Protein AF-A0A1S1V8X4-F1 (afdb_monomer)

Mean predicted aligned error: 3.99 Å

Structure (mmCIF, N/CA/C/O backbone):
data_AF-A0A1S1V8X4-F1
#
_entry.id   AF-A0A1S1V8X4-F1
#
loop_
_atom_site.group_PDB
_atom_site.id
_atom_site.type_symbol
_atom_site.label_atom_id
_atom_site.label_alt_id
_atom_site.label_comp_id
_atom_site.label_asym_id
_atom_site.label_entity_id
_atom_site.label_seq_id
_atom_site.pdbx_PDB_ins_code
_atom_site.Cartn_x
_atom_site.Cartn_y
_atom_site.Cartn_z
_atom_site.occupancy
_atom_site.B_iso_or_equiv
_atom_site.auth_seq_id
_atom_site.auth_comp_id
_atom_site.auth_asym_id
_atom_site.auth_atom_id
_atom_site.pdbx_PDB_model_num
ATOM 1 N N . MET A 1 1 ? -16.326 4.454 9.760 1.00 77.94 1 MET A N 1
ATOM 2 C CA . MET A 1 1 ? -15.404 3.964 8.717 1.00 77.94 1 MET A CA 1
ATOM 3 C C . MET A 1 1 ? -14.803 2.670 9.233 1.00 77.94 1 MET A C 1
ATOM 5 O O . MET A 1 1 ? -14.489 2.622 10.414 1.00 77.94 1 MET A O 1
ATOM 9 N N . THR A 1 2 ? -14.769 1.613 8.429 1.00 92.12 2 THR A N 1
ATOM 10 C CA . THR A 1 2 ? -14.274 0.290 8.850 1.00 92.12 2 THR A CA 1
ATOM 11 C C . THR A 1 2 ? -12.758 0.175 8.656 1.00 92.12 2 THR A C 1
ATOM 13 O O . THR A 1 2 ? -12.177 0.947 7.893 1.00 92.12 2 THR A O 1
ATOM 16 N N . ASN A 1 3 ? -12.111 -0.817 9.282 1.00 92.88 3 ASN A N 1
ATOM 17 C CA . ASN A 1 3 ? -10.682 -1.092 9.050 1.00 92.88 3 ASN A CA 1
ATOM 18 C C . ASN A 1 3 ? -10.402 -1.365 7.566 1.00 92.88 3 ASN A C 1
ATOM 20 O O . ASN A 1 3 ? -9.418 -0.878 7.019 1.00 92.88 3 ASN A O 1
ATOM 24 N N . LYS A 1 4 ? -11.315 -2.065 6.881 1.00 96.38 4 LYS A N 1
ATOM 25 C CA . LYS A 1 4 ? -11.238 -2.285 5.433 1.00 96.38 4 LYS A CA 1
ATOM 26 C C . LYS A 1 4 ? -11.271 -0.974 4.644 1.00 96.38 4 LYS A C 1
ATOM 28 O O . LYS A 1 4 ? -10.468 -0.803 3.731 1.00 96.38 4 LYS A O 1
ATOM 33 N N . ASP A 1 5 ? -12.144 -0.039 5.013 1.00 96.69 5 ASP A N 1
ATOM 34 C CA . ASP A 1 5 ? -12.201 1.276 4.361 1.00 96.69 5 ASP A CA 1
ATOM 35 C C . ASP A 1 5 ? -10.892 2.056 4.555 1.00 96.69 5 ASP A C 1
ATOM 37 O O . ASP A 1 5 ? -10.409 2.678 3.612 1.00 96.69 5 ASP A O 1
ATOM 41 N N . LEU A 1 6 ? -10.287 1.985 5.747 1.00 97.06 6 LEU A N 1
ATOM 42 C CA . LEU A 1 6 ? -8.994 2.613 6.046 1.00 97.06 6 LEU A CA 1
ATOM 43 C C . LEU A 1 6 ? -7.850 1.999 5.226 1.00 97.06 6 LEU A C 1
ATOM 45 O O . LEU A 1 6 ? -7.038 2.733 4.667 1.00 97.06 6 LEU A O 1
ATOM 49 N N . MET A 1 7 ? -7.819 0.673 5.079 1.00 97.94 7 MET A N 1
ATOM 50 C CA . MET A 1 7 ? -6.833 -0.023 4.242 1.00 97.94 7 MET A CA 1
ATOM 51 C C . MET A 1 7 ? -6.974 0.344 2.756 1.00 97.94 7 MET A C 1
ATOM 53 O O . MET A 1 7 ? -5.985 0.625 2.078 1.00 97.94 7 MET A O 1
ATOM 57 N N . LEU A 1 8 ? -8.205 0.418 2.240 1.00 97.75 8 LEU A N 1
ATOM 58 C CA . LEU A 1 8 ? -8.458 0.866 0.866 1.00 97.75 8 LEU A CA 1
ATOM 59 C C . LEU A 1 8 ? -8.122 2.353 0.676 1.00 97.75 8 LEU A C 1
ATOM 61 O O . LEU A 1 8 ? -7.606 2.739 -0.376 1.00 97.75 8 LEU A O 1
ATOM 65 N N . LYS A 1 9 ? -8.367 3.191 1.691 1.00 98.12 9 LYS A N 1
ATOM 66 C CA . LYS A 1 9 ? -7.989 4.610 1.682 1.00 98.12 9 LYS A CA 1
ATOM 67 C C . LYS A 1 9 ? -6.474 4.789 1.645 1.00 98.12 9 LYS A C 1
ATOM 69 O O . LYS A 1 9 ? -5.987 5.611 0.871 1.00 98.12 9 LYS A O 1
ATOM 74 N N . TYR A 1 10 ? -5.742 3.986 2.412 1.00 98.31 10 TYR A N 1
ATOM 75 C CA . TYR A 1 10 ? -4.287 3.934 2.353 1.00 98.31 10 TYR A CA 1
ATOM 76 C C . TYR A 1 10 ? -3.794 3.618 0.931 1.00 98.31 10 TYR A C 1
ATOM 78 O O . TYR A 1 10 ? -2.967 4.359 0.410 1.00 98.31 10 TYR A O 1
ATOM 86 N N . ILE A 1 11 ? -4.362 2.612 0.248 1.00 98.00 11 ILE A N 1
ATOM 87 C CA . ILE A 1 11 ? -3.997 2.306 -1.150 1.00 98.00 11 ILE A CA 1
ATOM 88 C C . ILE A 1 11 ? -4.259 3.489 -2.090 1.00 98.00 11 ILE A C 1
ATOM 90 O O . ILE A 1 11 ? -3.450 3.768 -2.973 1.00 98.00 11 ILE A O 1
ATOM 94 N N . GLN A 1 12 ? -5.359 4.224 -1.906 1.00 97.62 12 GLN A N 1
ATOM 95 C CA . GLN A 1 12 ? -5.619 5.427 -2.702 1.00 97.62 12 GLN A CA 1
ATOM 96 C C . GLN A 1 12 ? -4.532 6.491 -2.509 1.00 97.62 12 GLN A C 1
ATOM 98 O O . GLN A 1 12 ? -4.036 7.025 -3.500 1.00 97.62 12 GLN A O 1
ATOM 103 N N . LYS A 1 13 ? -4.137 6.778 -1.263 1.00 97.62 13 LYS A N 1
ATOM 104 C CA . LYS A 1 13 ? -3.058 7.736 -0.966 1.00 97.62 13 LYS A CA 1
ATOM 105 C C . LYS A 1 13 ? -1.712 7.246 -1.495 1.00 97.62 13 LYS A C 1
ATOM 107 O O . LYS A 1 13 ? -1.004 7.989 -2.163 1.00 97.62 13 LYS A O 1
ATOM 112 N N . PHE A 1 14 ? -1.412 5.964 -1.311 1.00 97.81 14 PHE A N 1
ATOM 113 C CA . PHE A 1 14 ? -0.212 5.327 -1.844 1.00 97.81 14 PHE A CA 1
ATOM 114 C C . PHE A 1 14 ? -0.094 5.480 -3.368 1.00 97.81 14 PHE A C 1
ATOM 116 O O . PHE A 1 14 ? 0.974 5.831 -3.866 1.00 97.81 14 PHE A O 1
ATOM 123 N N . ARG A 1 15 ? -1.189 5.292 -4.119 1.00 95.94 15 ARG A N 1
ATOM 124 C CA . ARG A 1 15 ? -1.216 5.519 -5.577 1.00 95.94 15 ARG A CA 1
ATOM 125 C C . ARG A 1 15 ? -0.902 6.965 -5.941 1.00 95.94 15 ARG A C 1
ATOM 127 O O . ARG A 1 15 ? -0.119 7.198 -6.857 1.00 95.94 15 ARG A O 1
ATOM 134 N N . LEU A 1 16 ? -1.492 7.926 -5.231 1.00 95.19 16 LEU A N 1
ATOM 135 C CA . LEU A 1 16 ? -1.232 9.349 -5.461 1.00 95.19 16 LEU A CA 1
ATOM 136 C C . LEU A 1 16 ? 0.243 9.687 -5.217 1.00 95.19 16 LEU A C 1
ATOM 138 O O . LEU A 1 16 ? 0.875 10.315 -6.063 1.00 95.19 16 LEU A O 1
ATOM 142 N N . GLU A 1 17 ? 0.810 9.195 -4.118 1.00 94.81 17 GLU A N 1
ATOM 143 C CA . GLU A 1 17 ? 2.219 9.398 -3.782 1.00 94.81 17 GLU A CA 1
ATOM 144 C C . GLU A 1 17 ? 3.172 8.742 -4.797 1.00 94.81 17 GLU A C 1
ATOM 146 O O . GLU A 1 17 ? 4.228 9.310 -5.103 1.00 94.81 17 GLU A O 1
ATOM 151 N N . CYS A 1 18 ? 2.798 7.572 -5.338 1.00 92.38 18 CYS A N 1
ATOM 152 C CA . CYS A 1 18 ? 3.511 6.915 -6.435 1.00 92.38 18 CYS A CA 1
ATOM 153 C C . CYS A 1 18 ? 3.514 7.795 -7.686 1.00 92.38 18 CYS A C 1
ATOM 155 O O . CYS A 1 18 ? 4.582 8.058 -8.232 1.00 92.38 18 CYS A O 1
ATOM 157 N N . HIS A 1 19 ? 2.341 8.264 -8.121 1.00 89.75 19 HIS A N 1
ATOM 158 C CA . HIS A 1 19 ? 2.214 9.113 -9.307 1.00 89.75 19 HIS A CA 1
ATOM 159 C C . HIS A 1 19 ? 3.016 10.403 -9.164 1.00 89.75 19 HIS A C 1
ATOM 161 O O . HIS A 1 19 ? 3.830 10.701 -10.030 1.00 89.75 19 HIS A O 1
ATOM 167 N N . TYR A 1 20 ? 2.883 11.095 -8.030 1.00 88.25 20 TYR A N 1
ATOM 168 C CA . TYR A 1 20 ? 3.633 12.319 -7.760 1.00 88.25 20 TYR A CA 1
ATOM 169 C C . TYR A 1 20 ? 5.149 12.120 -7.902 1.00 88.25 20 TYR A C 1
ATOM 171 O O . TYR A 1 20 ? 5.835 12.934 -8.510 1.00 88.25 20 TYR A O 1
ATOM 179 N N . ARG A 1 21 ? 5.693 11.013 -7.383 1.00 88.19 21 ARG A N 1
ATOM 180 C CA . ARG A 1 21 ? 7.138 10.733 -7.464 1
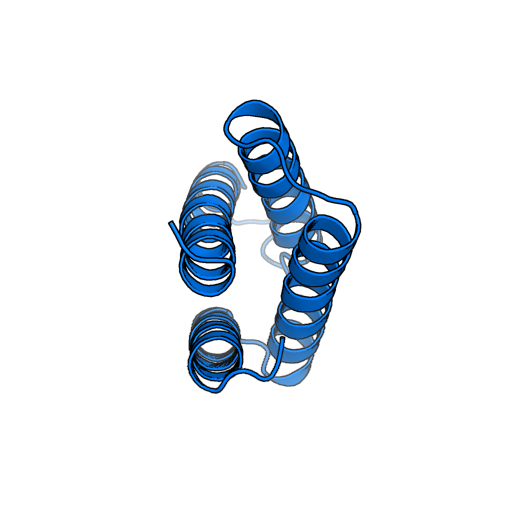.00 88.19 21 ARG
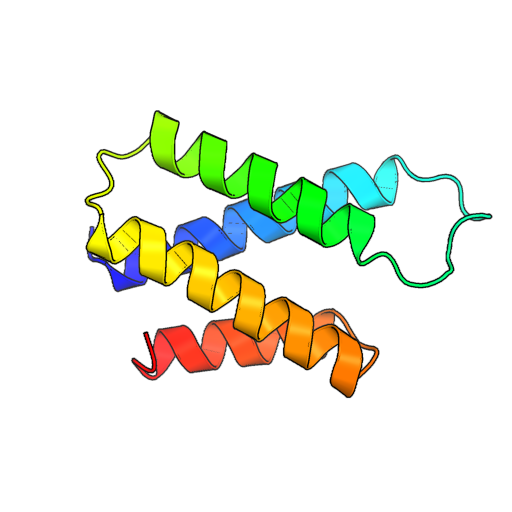 A CA 1
ATOM 181 C C . ARG A 1 21 ? 7.589 10.255 -8.837 1.00 88.19 21 ARG A C 1
ATOM 183 O O . ARG A 1 21 ? 8.695 10.598 -9.251 1.00 88.19 21 ARG A O 1
ATOM 190 N N . LEU A 1 22 ? 6.764 9.472 -9.528 1.00 83.25 22 LEU A N 1
ATOM 191 C CA . LEU A 1 22 ? 7.042 9.044 -10.899 1.00 83.25 22 LEU A CA 1
ATOM 192 C C . LEU A 1 22 ? 7.070 10.250 -11.846 1.00 83.25 22 LEU A C 1
ATOM 194 O O . LEU A 1 22 ? 7.992 10.370 -12.642 1.00 83.25 22 LEU A O 1
ATOM 198 N N . AS
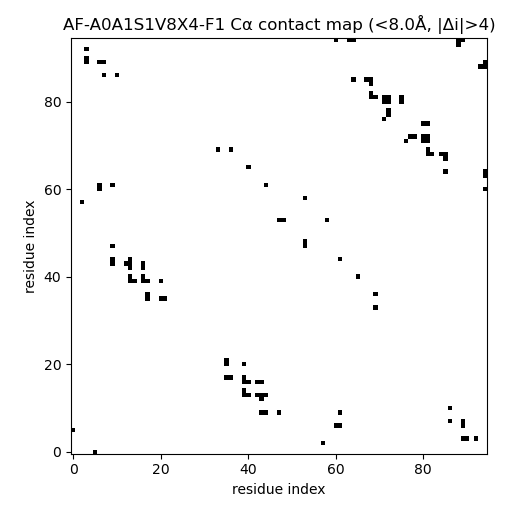P A 1 23 ? 6.153 11.202 -11.678 1.00 80.31 23 ASP A N 1
ATOM 199 C CA . ASP A 1 23 ? 6.132 12.442 -12.463 1.00 80.31 23 ASP A CA 1
ATOM 200 C C . ASP A 1 23 ? 7.350 13.346 -12.181 1.00 80.31 23 ASP A C 1
ATOM 202 O O . ASP A 1 23 ? 7.750 14.150 -13.023 1.00 80.31 23 ASP A O 1
ATOM 206 N N . MET A 1 24 ? 7.961 13.215 -11.000 1.00 76.62 24 MET A N 1
ATOM 207 C CA . MET A 1 24 ? 9.155 13.965 -10.596 1.00 76.62 24 MET A CA 1
ATOM 208 C C . MET A 1 24 ? 10.482 13.275 -10.934 1.00 76.62 24 MET A C 1
ATOM 210 O O . MET A 1 24 ? 11.540 13.887 -10.757 1.00 76.62 24 MET A O 1
ATOM 214 N N . THR A 1 25 ? 10.469 12.017 -11.381 1.00 69.25 25 THR A N 1
ATOM 215 C CA . THR A 1 25 ? 11.699 11.289 -11.711 1.00 69.25 25 THR A CA 1
ATOM 216 C C . THR A 1 25 ? 12.043 11.467 -13.185 1.00 69.25 25 THR A C 1
ATOM 218 O O . THR A 1 25 ? 11.226 11.253 -14.074 1.00 69.25 25 THR A O 1
ATOM 221 N N . ALA A 1 26 ? 13.277 11.901 -13.458 1.00 63.62 26 ALA A N 1
ATOM 222 C CA . ALA A 1 26 ? 13.770 12.013 -14.825 1.00 63.62 26 ALA A CA 1
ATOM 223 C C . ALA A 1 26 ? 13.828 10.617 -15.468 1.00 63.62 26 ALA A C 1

▬▬▬

### What you will do
Return an exact copy of only the lines from the one with "ATOM 208 C C" through the end of the listing above, both included.

### Solved problem
ATOM 208 C C . MET A 1 24 ? 10.482 13.275 -10.934 1.00 76.62 24 MET A C 1
ATOM 210 O O . MET A 1 24 ? 11.540 13.887 -10.757 1.00 76.62 24 MET A O 1
ATOM 214 N N . THR A 1 25 ? 10.469 12.017 -11.381 1.00 69.25 25 THR A N 1
ATOM 215 C CA . THR A 1 25 ? 11.699 11.289 -11.711 1.00 69.25 25 THR A CA 1
ATOM 216 C C . THR A 1 25 ? 12.043 11.467 -13.185 1.00 69.25 25 THR A C 1
ATOM 218 O O . THR A 1 25 ? 11.226 11.253 -14.074 1.00 69.25 25 THR A O 1
ATOM 221 N N . ALA A 1 26 ? 13.277 11.901 -13.458 1.00 63.62 26 ALA A N 1
ATOM 222 C CA . ALA A 1 26 ? 13.770 12.013 -14.825 1.00 63.62 26 ALA A CA 1
ATOM 223 C C . ALA A 1 26 ? 13.828 10.617 -15.468 1.00 63.62 26 ALA A C 1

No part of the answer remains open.